Nas profundezas marítimas foi finalmente encontrado o navio chileno afundado no início do século passado.

Uma expedição científica, liderada pela Universidade Católica do Norte (UCN), a Marinha do Chile e várias ONG do país, descobriu, a 200 metros de profundidade, os restos do Itata, navio cujo naufrágio, ocorrido há 95 anos com mais de 400 pessoas a bordo, é considerado o mais grave da história marítima do país.

De acordo com a UCN, após anos de busca, o descobrimento do chamado "Titanic chileno" foi feito na quarta-feira (8) perto do litoral norte do país, entre as regiões de Chungungo e Coquimbo.

Os investigadores conseguiram encontrar o navio na profundidade de 200 metros só graças a um veículo operado à distância (ROV, sigla em inglês), visto que os mergulhadores não eram capazes de descer a tal profundidade.

"O descobrimento do Itata é o mais importante em termos de patrimônio subaquático", indica um dos biólogos que chefia a investigação, Carlos Cortés.
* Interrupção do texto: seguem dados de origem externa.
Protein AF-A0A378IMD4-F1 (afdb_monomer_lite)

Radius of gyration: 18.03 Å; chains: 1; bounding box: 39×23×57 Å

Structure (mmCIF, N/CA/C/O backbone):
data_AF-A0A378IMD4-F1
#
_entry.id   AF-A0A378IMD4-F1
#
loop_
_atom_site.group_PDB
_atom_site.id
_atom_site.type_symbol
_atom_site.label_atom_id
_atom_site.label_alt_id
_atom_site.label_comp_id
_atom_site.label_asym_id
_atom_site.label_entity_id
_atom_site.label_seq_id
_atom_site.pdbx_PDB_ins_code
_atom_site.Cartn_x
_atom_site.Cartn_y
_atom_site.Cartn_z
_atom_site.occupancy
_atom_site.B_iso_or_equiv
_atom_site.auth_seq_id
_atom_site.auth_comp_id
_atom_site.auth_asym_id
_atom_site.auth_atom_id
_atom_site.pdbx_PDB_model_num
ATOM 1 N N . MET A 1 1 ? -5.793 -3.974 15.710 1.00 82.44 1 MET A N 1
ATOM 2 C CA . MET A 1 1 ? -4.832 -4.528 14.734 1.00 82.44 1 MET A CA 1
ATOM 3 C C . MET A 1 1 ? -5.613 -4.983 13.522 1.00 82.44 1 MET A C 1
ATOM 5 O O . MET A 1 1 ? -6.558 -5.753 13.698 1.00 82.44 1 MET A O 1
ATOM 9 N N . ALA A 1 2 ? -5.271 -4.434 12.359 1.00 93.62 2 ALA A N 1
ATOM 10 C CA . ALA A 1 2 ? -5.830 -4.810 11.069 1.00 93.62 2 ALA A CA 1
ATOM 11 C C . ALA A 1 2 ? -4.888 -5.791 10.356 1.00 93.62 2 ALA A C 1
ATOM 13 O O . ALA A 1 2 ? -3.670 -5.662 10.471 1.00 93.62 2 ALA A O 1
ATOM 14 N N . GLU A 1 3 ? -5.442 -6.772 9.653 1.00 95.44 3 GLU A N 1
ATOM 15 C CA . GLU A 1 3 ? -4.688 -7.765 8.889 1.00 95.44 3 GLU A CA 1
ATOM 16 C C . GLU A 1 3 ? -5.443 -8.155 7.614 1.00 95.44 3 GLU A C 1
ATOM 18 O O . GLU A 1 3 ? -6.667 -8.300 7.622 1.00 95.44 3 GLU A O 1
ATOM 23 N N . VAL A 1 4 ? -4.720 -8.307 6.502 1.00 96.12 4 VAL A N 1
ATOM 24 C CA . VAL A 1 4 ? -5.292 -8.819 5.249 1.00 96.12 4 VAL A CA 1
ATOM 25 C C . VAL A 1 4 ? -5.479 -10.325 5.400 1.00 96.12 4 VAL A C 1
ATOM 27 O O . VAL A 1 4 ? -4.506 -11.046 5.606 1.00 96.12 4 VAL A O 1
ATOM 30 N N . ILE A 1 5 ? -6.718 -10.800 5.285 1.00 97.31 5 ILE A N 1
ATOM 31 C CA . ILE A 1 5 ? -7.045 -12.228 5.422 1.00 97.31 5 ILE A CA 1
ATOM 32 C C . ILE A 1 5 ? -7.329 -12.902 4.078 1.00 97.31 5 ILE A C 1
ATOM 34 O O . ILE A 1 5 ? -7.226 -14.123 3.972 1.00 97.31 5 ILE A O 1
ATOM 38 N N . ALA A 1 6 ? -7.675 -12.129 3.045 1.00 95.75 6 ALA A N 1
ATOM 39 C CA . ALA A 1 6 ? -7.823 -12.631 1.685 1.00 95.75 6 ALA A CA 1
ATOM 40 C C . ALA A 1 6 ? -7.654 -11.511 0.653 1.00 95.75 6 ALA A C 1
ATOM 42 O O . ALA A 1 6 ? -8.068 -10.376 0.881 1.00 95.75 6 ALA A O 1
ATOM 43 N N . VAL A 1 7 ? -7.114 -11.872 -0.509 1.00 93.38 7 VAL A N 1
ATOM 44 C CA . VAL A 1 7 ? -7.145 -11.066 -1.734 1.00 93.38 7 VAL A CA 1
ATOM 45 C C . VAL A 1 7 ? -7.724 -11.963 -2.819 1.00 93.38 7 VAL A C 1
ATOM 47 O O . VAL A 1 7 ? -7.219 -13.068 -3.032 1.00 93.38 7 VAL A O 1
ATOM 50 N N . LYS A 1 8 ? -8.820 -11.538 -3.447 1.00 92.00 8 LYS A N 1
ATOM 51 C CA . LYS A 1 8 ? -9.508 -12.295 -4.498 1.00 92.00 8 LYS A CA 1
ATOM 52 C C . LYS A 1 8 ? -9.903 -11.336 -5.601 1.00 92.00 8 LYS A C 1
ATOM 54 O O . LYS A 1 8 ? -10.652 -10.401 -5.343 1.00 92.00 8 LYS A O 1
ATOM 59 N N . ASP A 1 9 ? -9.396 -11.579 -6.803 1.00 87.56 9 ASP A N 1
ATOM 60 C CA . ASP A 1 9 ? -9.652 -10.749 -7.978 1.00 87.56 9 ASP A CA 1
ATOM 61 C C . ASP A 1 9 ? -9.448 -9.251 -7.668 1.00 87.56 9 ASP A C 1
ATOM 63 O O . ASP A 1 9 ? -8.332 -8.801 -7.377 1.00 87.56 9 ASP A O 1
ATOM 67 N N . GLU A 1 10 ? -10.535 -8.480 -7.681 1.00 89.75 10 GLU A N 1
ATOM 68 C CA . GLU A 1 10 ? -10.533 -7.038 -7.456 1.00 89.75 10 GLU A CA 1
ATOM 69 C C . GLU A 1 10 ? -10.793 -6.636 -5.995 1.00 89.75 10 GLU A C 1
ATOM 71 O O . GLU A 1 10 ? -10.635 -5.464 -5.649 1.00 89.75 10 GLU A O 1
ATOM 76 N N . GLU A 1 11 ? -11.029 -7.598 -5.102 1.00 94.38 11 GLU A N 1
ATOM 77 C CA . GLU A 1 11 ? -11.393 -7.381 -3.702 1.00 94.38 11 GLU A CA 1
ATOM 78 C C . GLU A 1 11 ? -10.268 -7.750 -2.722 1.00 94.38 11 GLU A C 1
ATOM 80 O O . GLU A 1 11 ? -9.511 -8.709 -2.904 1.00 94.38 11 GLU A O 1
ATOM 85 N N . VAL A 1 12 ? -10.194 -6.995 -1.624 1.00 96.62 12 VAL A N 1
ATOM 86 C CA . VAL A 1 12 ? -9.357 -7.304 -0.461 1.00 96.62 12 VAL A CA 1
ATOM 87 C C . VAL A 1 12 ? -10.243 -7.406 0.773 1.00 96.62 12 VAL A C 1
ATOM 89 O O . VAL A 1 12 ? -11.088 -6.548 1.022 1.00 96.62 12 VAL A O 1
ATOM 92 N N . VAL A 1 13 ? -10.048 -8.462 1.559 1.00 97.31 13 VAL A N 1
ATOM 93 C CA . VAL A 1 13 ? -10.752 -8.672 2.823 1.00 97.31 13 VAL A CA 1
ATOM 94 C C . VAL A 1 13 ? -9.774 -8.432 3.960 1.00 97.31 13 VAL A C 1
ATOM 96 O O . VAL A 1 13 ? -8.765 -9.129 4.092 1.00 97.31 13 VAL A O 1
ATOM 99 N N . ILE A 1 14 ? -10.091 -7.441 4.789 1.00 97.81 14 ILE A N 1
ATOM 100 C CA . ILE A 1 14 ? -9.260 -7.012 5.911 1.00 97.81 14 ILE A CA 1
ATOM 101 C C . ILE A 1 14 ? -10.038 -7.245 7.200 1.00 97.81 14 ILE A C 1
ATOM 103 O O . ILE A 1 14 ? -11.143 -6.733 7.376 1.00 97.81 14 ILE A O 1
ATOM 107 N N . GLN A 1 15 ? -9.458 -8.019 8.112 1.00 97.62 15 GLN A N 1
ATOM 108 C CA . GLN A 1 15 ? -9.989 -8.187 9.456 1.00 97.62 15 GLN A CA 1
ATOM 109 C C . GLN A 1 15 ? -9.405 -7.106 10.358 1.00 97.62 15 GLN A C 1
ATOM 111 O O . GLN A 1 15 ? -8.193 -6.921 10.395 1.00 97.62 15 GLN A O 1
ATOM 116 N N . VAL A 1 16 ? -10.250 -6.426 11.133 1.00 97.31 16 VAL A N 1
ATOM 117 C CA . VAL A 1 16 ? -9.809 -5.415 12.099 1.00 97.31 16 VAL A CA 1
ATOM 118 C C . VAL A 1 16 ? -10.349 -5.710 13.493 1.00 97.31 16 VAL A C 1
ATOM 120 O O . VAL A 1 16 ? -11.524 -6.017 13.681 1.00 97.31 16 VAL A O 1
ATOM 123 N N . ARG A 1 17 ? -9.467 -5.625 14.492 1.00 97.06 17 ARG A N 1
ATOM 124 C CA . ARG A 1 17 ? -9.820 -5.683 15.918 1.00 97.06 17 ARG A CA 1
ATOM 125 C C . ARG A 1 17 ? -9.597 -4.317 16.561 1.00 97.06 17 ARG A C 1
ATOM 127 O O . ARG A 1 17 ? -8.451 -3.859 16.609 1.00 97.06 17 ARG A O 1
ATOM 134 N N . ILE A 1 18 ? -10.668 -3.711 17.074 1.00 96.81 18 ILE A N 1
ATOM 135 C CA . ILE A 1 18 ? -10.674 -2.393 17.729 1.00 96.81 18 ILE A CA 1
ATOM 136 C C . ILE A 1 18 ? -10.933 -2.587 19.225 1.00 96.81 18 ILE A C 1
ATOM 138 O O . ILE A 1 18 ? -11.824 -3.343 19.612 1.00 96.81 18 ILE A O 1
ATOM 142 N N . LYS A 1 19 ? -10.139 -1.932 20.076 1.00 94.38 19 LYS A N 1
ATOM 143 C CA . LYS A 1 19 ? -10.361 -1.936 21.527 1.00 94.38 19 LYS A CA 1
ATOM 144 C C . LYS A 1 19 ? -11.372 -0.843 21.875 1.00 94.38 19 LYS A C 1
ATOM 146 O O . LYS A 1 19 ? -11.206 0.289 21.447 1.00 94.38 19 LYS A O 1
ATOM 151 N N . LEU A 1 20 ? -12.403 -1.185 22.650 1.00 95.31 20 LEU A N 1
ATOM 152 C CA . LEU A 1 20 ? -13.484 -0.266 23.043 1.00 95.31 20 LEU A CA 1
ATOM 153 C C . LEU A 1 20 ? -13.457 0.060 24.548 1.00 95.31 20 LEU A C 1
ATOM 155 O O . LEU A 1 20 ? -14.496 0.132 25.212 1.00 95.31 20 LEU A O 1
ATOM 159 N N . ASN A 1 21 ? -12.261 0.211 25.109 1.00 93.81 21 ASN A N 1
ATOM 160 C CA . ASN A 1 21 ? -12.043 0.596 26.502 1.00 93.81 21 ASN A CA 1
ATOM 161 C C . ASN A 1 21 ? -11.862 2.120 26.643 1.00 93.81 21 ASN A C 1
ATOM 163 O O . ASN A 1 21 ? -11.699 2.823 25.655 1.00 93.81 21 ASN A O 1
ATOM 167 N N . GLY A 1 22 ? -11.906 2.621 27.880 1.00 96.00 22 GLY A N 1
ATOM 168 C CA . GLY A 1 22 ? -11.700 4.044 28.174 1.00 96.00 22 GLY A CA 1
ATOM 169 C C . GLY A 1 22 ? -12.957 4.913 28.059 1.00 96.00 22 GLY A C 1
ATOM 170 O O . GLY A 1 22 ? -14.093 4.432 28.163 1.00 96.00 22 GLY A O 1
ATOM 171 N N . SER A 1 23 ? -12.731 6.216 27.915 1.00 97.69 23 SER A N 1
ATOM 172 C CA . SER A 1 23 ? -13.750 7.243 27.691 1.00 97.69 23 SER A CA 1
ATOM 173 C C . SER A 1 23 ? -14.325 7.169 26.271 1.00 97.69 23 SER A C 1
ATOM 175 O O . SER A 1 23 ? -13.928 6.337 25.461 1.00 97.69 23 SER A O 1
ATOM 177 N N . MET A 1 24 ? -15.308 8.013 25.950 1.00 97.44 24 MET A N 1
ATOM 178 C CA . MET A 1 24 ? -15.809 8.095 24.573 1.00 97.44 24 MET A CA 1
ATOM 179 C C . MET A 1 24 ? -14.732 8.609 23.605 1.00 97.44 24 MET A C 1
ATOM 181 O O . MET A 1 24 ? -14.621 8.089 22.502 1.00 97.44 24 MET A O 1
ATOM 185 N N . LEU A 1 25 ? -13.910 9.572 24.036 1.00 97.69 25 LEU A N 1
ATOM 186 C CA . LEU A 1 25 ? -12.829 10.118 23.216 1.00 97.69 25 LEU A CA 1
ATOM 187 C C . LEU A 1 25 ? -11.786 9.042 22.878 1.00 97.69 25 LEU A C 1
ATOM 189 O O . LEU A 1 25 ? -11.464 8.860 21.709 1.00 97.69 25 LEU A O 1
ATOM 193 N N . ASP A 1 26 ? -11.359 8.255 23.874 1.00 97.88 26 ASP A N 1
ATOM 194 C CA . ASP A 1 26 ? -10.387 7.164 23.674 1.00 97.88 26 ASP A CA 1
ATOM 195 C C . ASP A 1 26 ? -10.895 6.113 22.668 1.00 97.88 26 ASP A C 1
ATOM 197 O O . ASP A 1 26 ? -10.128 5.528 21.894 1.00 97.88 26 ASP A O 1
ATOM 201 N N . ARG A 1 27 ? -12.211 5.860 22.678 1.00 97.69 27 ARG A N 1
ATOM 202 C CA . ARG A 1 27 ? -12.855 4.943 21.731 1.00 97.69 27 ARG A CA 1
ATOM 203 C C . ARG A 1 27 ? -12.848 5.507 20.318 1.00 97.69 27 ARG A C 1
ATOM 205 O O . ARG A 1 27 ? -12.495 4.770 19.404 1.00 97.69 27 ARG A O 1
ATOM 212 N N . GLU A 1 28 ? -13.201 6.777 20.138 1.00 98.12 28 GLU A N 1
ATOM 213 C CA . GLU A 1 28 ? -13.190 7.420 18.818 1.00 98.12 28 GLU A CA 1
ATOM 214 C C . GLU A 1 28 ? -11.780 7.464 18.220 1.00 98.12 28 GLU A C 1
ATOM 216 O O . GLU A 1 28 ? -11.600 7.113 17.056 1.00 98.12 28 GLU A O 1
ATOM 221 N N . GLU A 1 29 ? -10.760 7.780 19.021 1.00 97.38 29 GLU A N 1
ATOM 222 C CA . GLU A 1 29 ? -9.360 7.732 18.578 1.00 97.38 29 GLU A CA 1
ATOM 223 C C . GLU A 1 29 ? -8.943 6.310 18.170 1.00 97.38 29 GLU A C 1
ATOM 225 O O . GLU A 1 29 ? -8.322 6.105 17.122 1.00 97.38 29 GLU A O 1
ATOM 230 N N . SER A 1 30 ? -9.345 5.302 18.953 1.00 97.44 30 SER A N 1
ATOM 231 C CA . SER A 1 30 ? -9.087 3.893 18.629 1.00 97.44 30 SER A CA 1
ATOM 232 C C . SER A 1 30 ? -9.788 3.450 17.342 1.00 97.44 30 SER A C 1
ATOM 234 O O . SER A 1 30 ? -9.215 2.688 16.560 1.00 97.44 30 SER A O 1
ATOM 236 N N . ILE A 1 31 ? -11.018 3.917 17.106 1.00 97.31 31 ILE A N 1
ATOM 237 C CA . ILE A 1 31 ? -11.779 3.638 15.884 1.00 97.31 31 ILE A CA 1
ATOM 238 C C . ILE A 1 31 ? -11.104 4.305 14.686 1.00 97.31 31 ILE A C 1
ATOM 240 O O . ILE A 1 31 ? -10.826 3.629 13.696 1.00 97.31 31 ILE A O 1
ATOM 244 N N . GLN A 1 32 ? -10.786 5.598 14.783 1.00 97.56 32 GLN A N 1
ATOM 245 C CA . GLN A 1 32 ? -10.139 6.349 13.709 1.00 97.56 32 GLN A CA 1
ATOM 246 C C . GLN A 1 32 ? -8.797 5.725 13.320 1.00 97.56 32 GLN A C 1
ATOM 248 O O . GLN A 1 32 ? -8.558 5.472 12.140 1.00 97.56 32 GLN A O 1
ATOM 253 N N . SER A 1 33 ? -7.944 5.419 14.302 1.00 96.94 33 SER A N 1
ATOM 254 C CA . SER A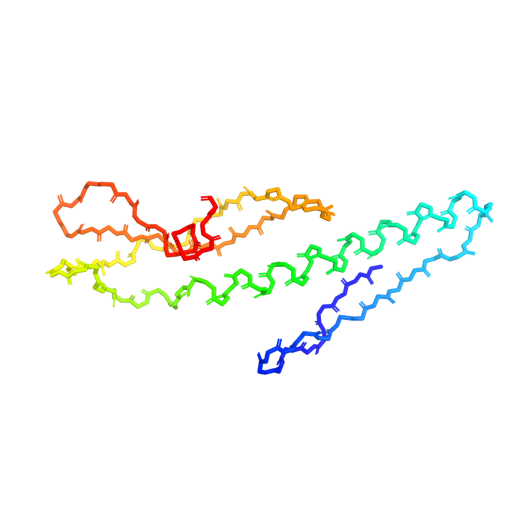 1 33 ? -6.656 4.773 14.042 1.00 96.94 33 SER A CA 1
ATOM 255 C C . SER A 1 33 ? -6.836 3.423 13.349 1.00 96.94 33 SER A C 1
ATOM 257 O O . SER A 1 33 ? -6.116 3.130 12.400 1.00 96.94 33 SER A O 1
ATOM 259 N N . ALA A 1 34 ? -7.814 2.616 13.765 1.00 97.62 34 ALA A N 1
ATOM 260 C CA . ALA A 1 34 ? -8.053 1.318 13.150 1.00 97.62 34 ALA A CA 1
ATOM 261 C C . ALA A 1 34 ? -8.563 1.422 11.703 1.00 97.62 34 ALA A C 1
ATOM 263 O O . ALA A 1 34 ? -8.174 0.616 10.861 1.00 97.62 34 ALA A O 1
ATOM 264 N N . VAL A 1 35 ? -9.416 2.404 11.397 1.00 97.25 35 VAL A N 1
ATOM 265 C CA . VAL A 1 35 ? -9.892 2.651 10.025 1.00 97.25 35 VAL A CA 1
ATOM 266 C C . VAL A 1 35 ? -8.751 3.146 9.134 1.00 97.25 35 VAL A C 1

Entretanto, os investigadores planejam realizar uma nova expedição ao lugar usando mais uma vez o ROV com o objetivo de resgatar algumas peças do navio, para abrir um novo museu nessa região.

"O descobrimento é mais um atrativo turístico para uma região reconhecida mundialmente por sua riqueza natural", sublinha a UCN.

Em 28 de agosto de 1922, o navio a vapor Itata, que se dirigia de Coquimbo para Antofagasta, afundou-se devido a uma violenta tormenta. As 374 vítimas mortais eram principalmente trabalhadores das minas de salitre que viajavam com suas mulheres e filhos. Só 26 pessoas sobreviveram à catástrofe, embora testemunhos da época indicassem que havia muitas mais pessoas a bordo.